First return mirrors 55 y, 55 m, 55 c and 55 k are each interposed between the fθ lens 53 and its corresponding one of the photosensitive drums 61 y, 61 m, 61 c and 61 k in order to return the laser beams of respective colors, which pass through the fθ lens 53, toward the exposure positions of the photosensitive drums 61 y, 61 m, 61 c and 61 k. Further, second return mirrors 56 y, 56 m and 56 c and third return mirrors 57 y, 57 m and 57 c are arranged in order to return the laser beams returned by the first return mirrors 55 y, 55 m, 55 c and 55 k.

The laser beam for black color images is returned by-the first return mirror 55 k and then guided to the photosensitive drum 61 k but not through the other return mirrors.

FIG. 2 is a block diagram explaining the structure of a control system of the apparatus shown in FIG. 1.

An operation panel 40 is provided in the upper part of the apparatus shown in FIG. 1 and includes an operation panel CPU 41. A print key 42, a condition setting key 43, and a liquid crystal display 44 are connected to the operation panel CPU 41. The CPU 41 is connected to a main CPU 31 of a main control unit 30.

The condition setting key 43 is intended for setting of various conditions such as the print number and the print magnification (scanning magnification of documents scanned by the scanner unit 1). For example, equal magnification (100%), two-times magnification (200%), and four-times magnification (400%) are prepared as the print magnification.

The main control unit 30 includes a main CPU 31, a ROM 32, a RAM 33, an NVM (nonvolatile random-access memory) 34, a shared RAM 35, an image processing section 36, a page memory controller 37, a page memory 38, a printer controller 39, and a printer font ROM 121.

The main CPU 31 controls the whole of the apparatus. The ROM 32 stores control programs for controlling the apparatus. The ROM 32 can also store firmware for executing the processing shown in FIGS. 9 and 10 (which will be described later).

The RAM 33 serves as a work area when the programs of the ROM 32 are executed and stores various types of data temporarily.

The NVM 34 can be constituted of a nonvolatile memory (SRAM of CMOS type) backed up by a battery (not shown) or an EEPROM. The NVM 34 can be used to store various parameters that a user has set (so as to prevent them from being lost even when the power supply voltage of the apparatus drops.

The shared RAM 35 is used for bi-directional communications between the CPU 31 and printer CPU 110 and for those between the CPU 31 and scanner CPU 100.
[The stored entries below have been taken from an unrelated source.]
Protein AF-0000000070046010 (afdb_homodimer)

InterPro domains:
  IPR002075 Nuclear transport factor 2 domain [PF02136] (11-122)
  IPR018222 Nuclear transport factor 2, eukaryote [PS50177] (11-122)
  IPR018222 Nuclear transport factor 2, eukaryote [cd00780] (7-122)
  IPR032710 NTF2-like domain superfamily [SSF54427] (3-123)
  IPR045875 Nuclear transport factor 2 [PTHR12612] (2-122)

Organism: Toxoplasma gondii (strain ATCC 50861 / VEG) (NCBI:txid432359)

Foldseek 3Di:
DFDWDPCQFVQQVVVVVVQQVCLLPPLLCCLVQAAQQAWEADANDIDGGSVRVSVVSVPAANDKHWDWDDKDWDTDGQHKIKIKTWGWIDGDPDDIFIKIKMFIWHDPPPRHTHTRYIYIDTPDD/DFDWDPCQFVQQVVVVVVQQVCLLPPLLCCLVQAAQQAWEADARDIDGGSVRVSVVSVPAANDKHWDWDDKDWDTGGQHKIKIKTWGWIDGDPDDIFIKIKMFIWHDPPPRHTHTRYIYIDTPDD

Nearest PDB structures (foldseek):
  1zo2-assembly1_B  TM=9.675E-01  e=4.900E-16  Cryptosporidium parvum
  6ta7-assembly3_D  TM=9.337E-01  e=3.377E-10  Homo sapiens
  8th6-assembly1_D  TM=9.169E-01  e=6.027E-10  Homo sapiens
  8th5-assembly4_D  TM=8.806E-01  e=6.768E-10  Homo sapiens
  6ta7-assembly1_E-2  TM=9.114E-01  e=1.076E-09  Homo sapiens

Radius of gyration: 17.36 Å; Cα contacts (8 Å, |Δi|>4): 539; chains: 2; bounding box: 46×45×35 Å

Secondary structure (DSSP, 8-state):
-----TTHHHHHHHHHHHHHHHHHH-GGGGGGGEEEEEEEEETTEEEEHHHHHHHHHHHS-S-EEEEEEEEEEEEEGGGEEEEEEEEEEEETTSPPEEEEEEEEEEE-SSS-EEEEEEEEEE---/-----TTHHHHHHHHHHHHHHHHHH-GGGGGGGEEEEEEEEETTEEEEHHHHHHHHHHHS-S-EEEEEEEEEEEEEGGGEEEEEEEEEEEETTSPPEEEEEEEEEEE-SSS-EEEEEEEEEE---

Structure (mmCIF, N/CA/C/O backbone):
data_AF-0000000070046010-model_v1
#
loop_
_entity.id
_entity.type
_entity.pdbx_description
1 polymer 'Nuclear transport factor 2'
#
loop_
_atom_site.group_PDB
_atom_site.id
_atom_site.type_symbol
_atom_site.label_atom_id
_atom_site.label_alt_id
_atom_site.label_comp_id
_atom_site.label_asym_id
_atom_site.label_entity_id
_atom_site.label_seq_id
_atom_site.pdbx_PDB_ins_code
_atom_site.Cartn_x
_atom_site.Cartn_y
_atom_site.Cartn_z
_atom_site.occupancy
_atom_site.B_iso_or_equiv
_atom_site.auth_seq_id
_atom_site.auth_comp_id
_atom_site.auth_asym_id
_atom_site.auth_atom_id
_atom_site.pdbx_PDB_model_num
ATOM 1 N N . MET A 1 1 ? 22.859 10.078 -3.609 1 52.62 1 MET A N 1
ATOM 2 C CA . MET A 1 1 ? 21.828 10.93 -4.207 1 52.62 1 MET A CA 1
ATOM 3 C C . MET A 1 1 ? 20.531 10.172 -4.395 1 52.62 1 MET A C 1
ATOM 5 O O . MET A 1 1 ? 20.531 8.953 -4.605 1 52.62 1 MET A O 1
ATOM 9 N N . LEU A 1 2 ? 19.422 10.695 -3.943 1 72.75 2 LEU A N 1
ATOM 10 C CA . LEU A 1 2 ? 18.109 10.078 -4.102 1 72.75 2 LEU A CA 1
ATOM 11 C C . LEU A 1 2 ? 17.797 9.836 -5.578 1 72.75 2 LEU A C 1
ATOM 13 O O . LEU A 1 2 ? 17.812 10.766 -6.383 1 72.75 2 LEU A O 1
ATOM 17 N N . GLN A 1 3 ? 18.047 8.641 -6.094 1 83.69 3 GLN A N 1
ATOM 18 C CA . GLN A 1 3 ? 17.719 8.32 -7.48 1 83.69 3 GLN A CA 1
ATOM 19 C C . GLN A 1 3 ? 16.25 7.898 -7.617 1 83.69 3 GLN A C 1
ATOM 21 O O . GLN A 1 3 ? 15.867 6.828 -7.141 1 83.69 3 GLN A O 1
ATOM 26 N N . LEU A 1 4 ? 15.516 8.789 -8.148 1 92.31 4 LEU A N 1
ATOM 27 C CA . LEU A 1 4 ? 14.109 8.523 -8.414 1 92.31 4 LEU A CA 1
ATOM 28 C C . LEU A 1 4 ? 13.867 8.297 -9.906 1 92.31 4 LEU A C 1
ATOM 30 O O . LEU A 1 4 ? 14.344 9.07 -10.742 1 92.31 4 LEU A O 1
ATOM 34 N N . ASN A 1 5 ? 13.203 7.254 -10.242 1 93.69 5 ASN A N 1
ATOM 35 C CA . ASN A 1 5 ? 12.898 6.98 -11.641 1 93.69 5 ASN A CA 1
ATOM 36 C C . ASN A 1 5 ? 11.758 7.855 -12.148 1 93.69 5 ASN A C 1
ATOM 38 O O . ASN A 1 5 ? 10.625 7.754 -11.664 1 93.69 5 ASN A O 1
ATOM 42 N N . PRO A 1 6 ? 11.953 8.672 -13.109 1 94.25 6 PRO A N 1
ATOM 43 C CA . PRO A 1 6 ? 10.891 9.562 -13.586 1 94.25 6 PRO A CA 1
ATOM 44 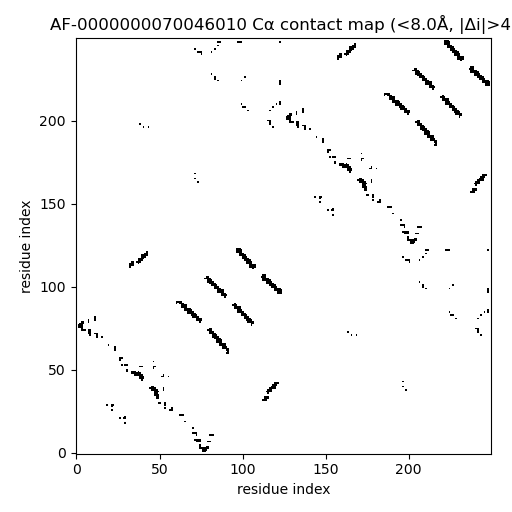C C . PRO A 1 6 ? 9.766 8.82 -14.297 1 94.25 6 PRO A C 1
ATOM 46 O O . PRO A 1 6 ? 8.688 9.375 -14.508 1 94.25 6 PRO A O 1
ATOM 49 N N . GLN A 1 7 ? 10 7.578 -14.727 1 96.19 7 GLN A N 1
ATOM 50 C CA . GLN A 1 7 ? 8.992 6.797 -15.438 1 96.19 7 GLN A CA 1
ATOM 51 C C . GLN A 1 7 ? 8.242 5.871 -14.484 1 96.19 7 GLN A C 1
ATOM 53 O O . GLN A 1 7 ? 7.668 4.867 -14.914 1 96.19 7 GLN A O 1
ATOM 58 N N . PHE A 1 8 ? 8.32 6.188 -13.188 1 97.5 8 PHE A N 1
ATOM 59 C CA . PHE A 1 8 ? 7.777 5.32 -12.148 1 97.5 8 PHE A CA 1
ATOM 60 C C . PHE A 1 8 ? 6.316 4.988 -12.422 1 97.5 8 PHE A C 1
ATOM 62 O O . PHE A 1 8 ? 5.879 3.854 -12.219 1 97.5 8 PHE A O 1
ATOM 69 N N . ASP A 1 9 ? 5.531 5.977 -12.891 1 97.56 9 ASP A N 1
ATOM 70 C CA . ASP A 1 9 ? 4.094 5.801 -13.07 1 97.56 9 ASP A CA 1
ATOM 71 C C . ASP A 1 9 ? 3.793 4.82 -14.195 1 97.56 9 ASP A C 1
ATOM 73 O O . ASP A 1 9 ? 3.016 3.881 -14.023 1 97.56 9 ASP A O 1
ATOM 77 N N . ALA A 1 10 ? 4.383 5 -15.344 1 97.69 10 ALA A N 1
ATOM 78 C CA . ALA A 1 10 ? 4.195 4.113 -16.5 1 97.69 10 ALA A CA 1
ATOM 79 C C . ALA A 1 10 ? 4.68 2.701 -16.172 1 97.69 10 ALA A C 1
ATOM 81 O O . ALA A 1 10 ? 3.998 1.723 -16.5 1 97.69 10 ALA A O 1
ATOM 82 N N . ILE A 1 11 ? 5.809 2.613 -15.531 1 97.25 11 ILE A N 1
ATOM 83 C CA . ILE A 1 11 ? 6.391 1.319 -15.195 1 97.25 11 ILE A CA 1
ATOM 84 C C . ILE A 1 11 ? 5.496 0.592 -14.195 1 97.25 11 ILE A C 1
ATOM 86 O O . ILE A 1 11 ? 5.195 -0.591 -14.367 1 97.25 11 ILE A O 1
ATOM 90 N N . GLY A 1 12 ? 5.117 1.295 -13.141 1 98.31 12 GLY A N 1
ATOM 91 C CA . GLY A 1 12 ? 4.254 0.694 -12.133 1 98.31 12 GLY A CA 1
ATOM 92 C C . GLY A 1 12 ? 2.947 0.175 -12.703 1 98.31 12 GLY A C 1
ATOM 93 O O . GLY A 1 12 ? 2.551 -0.959 -12.422 1 98.31 12 GLY A O 1
ATOM 94 N N . LYS A 1 13 ? 2.299 0.993 -13.516 1 98.25 13 LYS A N 1
ATOM 95 C CA . LYS A 1 13 ? 1.018 0.618 -14.102 1 98.25 13 LYS A CA 1
ATOM 96 C C . LYS A 1 13 ? 1.178 -0.555 -15.062 1 98.25 13 LYS A C 1
ATOM 98 O O . LYS A 1 13 ? 0.333 -1.452 -15.102 1 98.25 13 LYS A O 1
ATOM 103 N N . GLN A 1 14 ? 2.174 -0.551 -15.773 1 97.88 14 GLN A N 1
ATOM 104 C CA . GLN A 1 14 ? 2.459 -1.671 -16.656 1 97.88 14 GLN A CA 1
ATOM 105 C C . GLN A 1 14 ? 2.717 -2.951 -15.875 1 97.88 14 GLN A C 1
ATOM 107 O O . GLN A 1 14 ? 2.264 -4.027 -16.266 1 97.88 14 GLN A O 1
ATOM 112 N N . PHE A 1 15 ? 3.484 -2.812 -14.812 1 98.12 15 PHE A N 1
ATOM 113 C CA . PHE A 1 15 ? 3.742 -3.953 -13.945 1 98.12 15 PHE A CA 1
ATOM 114 C C . PHE A 1 15 ? 2.438 -4.539 -13.422 1 98.12 15 PHE A C 1
ATOM 116 O O . PHE A 1 15 ? 2.238 -5.754 -13.461 1 98.12 15 PHE A O 1
ATOM 123 N N . VAL A 1 16 ? 1.596 -3.697 -12.914 1 98.5 16 VAL A N 1
ATOM 124 C CA . VAL A 1 16 ? 0.333 -4.133 -12.328 1 98.5 16 VAL A CA 1
ATOM 125 C C . VAL A 1 16 ? -0.508 -4.852 -13.375 1 98.5 16 VAL A C 1
ATOM 127 O O . VAL A 1 16 ? -1.087 -5.906 -13.102 1 98.5 16 VAL A O 1
ATOM 130 N N . GLN A 1 17 ? -0.535 -4.285 -14.539 1 98.06 17 GLN A N 1
ATOM 131 C CA . GLN A 1 17 ? -1.256 -4.93 -15.633 1 98.06 17 GLN A CA 1
ATOM 132 C C . GLN A 1 17 ? -0.689 -6.316 -15.922 1 98.06 17 GLN A C 1
ATOM 134 O O . GLN A 1 17 ? -1.441 -7.281 -16.062 1 98.06 17 GLN A O 1
ATOM 139 N N . HIS A 1 18 ? 0.543 -6.383 -16.047 1 97.81 18 HIS A N 1
ATOM 140 C CA . HIS A 1 18 ? 1.206 -7.656 -16.297 1 97.81 18 HIS A CA 1
ATOM 141 C C . HIS A 1 18 ? 0.946 -8.648 -15.172 1 97.81 18 HIS A C 1
ATOM 143 O O . HIS A 1 18 ? 0.665 -9.82 -15.43 1 97.81 18 HIS A O 1
ATOM 149 N N . TYR A 1 19 ? 1.043 -8.195 -13.977 1 98.5 19 TYR A N 1
ATOM 150 C CA . TYR A 1 19 ? 0.869 -9.039 -12.797 1 98.5 19 TYR A CA 1
ATOM 151 C C . TYR A 1 19 ? -0.496 -9.719 -12.812 1 98.5 19 TYR A C 1
ATOM 153 O O . TYR A 1 19 ? -0.586 -10.945 -12.734 1 98.5 19 TYR A O 1
ATOM 161 N N . TYR A 1 20 ? -1.502 -8.969 -12.938 1 98 20 TYR A N 1
ATOM 162 C CA . TYR A 1 20 ? -2.836 -9.539 -12.828 1 98 20 TYR A CA 1
ATOM 163 C C . TYR A 1 20 ? -3.199 -10.336 -14.078 1 98 20 TYR A C 1
ATOM 165 O O . TYR A 1 20 ? -3.93 -11.32 -14 1 98 20 TYR A O 1
ATOM 173 N N . ALA A 1 21 ? -2.703 -9.891 -15.25 1 96.88 21 ALA A N 1
ATOM 174 C CA . ALA A 1 21 ? -2.873 -10.703 -16.453 1 96.88 21 ALA A CA 1
ATOM 175 C C . ALA A 1 21 ? -2.242 -12.086 -16.281 1 96.88 21 ALA A C 1
ATOM 177 O O . ALA A 1 21 ? -2.857 -13.102 -16.609 1 96.88 21 ALA A O 1
ATOM 178 N N . THR A 1 22 ? -1.021 -12.094 -15.758 1 97.25 22 THR A N 1
ATOM 179 C CA . THR A 1 22 ? -0.313 -13.344 -15.508 1 97.25 22 THR A CA 1
ATOM 180 C C . THR A 1 22 ? -1.029 -14.164 -14.438 1 97.25 22 THR A C 1
ATOM 182 O O . THR A 1 22 ? -1.177 -15.383 -14.586 1 97.25 22 THR A O 1
ATOM 185 N N . PHE A 1 23 ? -1.506 -13.539 -13.398 1 97.12 23 PHE A N 1
ATOM 186 C CA . PHE A 1 23 ? -2.236 -14.188 -12.312 1 97.12 23 PHE A CA 1
ATOM 187 C C . PHE A 1 23 ? -3.424 -14.977 -12.859 1 97.12 23 PHE A C 1
ATOM 189 O O . PHE A 1 23 ? -3.664 -16.109 -12.438 1 97.12 23 PHE A O 1
ATOM 196 N N . GLY A 1 24 ? -4.16 -14.422 -13.758 1 93.69 24 GLY A N 1
ATOM 197 C CA . GLY A 1 24 ? -5.359 -15.039 -14.305 1 93.69 24 GLY A CA 1
ATOM 198 C C . GLY A 1 24 ? -5.059 -16.078 -15.367 1 93.69 24 GLY A C 1
ATOM 199 O O . GLY A 1 24 ? -5.832 -17.031 -15.555 1 93.69 24 GLY A O 1
ATOM 200 N N . ALA A 1 25 ? -3.926 -15.93 -16.125 1 93.56 25 ALA A N 1
ATOM 201 C CA . ALA A 1 25 ? -3.633 -16.781 -17.281 1 93.56 25 ALA A CA 1
ATOM 202 C C . ALA A 1 25 ? -2.715 -17.938 -16.891 1 93.56 25 ALA A C 1
ATOM 204 O O . ALA A 1 25 ? -2.988 -19.094 -17.219 1 93.56 25 ALA A O 1
ATOM 205 N N . GLN A 1 26 ? -1.555 -17.641 -16.219 1 94.94 26 GLN A N 1
ATOM 206 C CA . GLN A 1 26 ? -0.513 -18.578 -15.836 1 94.94 26 GLN A CA 1
ATOM 207 C C . GLN A 1 26 ? 0.078 -18.219 -14.469 1 94.94 26 GLN A C 1
ATOM 209 O O . GLN A 1 26 ? 1.2 -17.719 -14.391 1 94.94 26 GLN A O 1
ATOM 214 N N . ARG A 1 27 ? -0.499 -18.688 -13.445 1 94.81 27 ARG A N 1
ATOM 215 C CA . ARG A 1 27 ? -0.155 -18.281 -12.086 1 94.81 27 ARG A CA 1
ATOM 216 C C . ARG A 1 27 ? 1.277 -18.688 -11.742 1 94.81 27 ARG A C 1
ATOM 218 O O . ARG A 1 27 ? 1.967 -17.969 -11.016 1 94.81 27 ARG A O 1
ATOM 225 N N . GLU A 1 28 ? 1.714 -19.766 -12.266 1 95.81 28 GLU A N 1
ATOM 226 C CA . GLU A 1 28 ? 3.049 -20.266 -11.953 1 95.81 28 GLU A CA 1
ATOM 227 C C . GLU A 1 28 ? 4.129 -19.312 -12.461 1 95.81 28 GLU A C 1
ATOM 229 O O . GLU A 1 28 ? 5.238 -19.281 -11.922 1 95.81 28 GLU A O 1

The main CPU 31 allows the shared RAM 35 to store an instruction to the scanner CPU 100 (a PVSYNC change instruction in FIG. 7 or a timing change instruction in step ST102 in FIG. 9) and/or an instruction to the printer CPU 110 (a paper feed timing change instruction in FIG. 8 or a control instruction in step ST202 in FIG. 10) and the other instructions when the need arises. By doing so, the scanner CPU 100 and/or printer CPU 110 are allowed to acquire a necessary instruction from the shared RAM 35.

Information from the scanner CPU 100 and/or the printer CPU 110 can be written to the shared RAM 35 as required. The main CPU 31 reads the writing of information to the shared RAM 35 and thus recognizes the current operating states of the scanner unit 1 and/or the printer unit 2.

The shared RAM 35 can be employed as a transit area for transferring information (e.g., scanner's sub-scanning starting instruction) from the printer CPU 110 to the scanner CPU 100 (the system can be configured such that information is directly exchanged between the scanner CPU 100 and the printer CPU 110 but not through the shared RAM 35).

The page memory controller 37 writes image data to the page memory 38 and reads it out of the memory 38. The page memory 38 is able to store image data corresponding to a plurality of pages. The printer controller 39 expands print data, which is supplied from an external device 122 such as a personal computer, to image data. The printer font ROM 121 stores font data.

The scanner unit 1 includes a scanner CPU 100, a ROM 101, a RAM 102, a CCD driver 103, a scan motor driver 104, and an image correcting section 105. The ROM 101 stores control programs used for the scanner unit. The RAM 102 serves as a work area for temporarily storing various types of data when the programs are executed. The CCD driver 103 drives the CCD sensor 15. The scan motor driver 104 drives the driving motor 16 for driving the carriages 8 and 9 and various mirrors.

The image correcting section 105 includes A/D converters (ADC) for respectively converting image signals (analog signals of R, G, B) output from the CCD sensor 15 into digital signals, a shading correction circuit, and a line memory.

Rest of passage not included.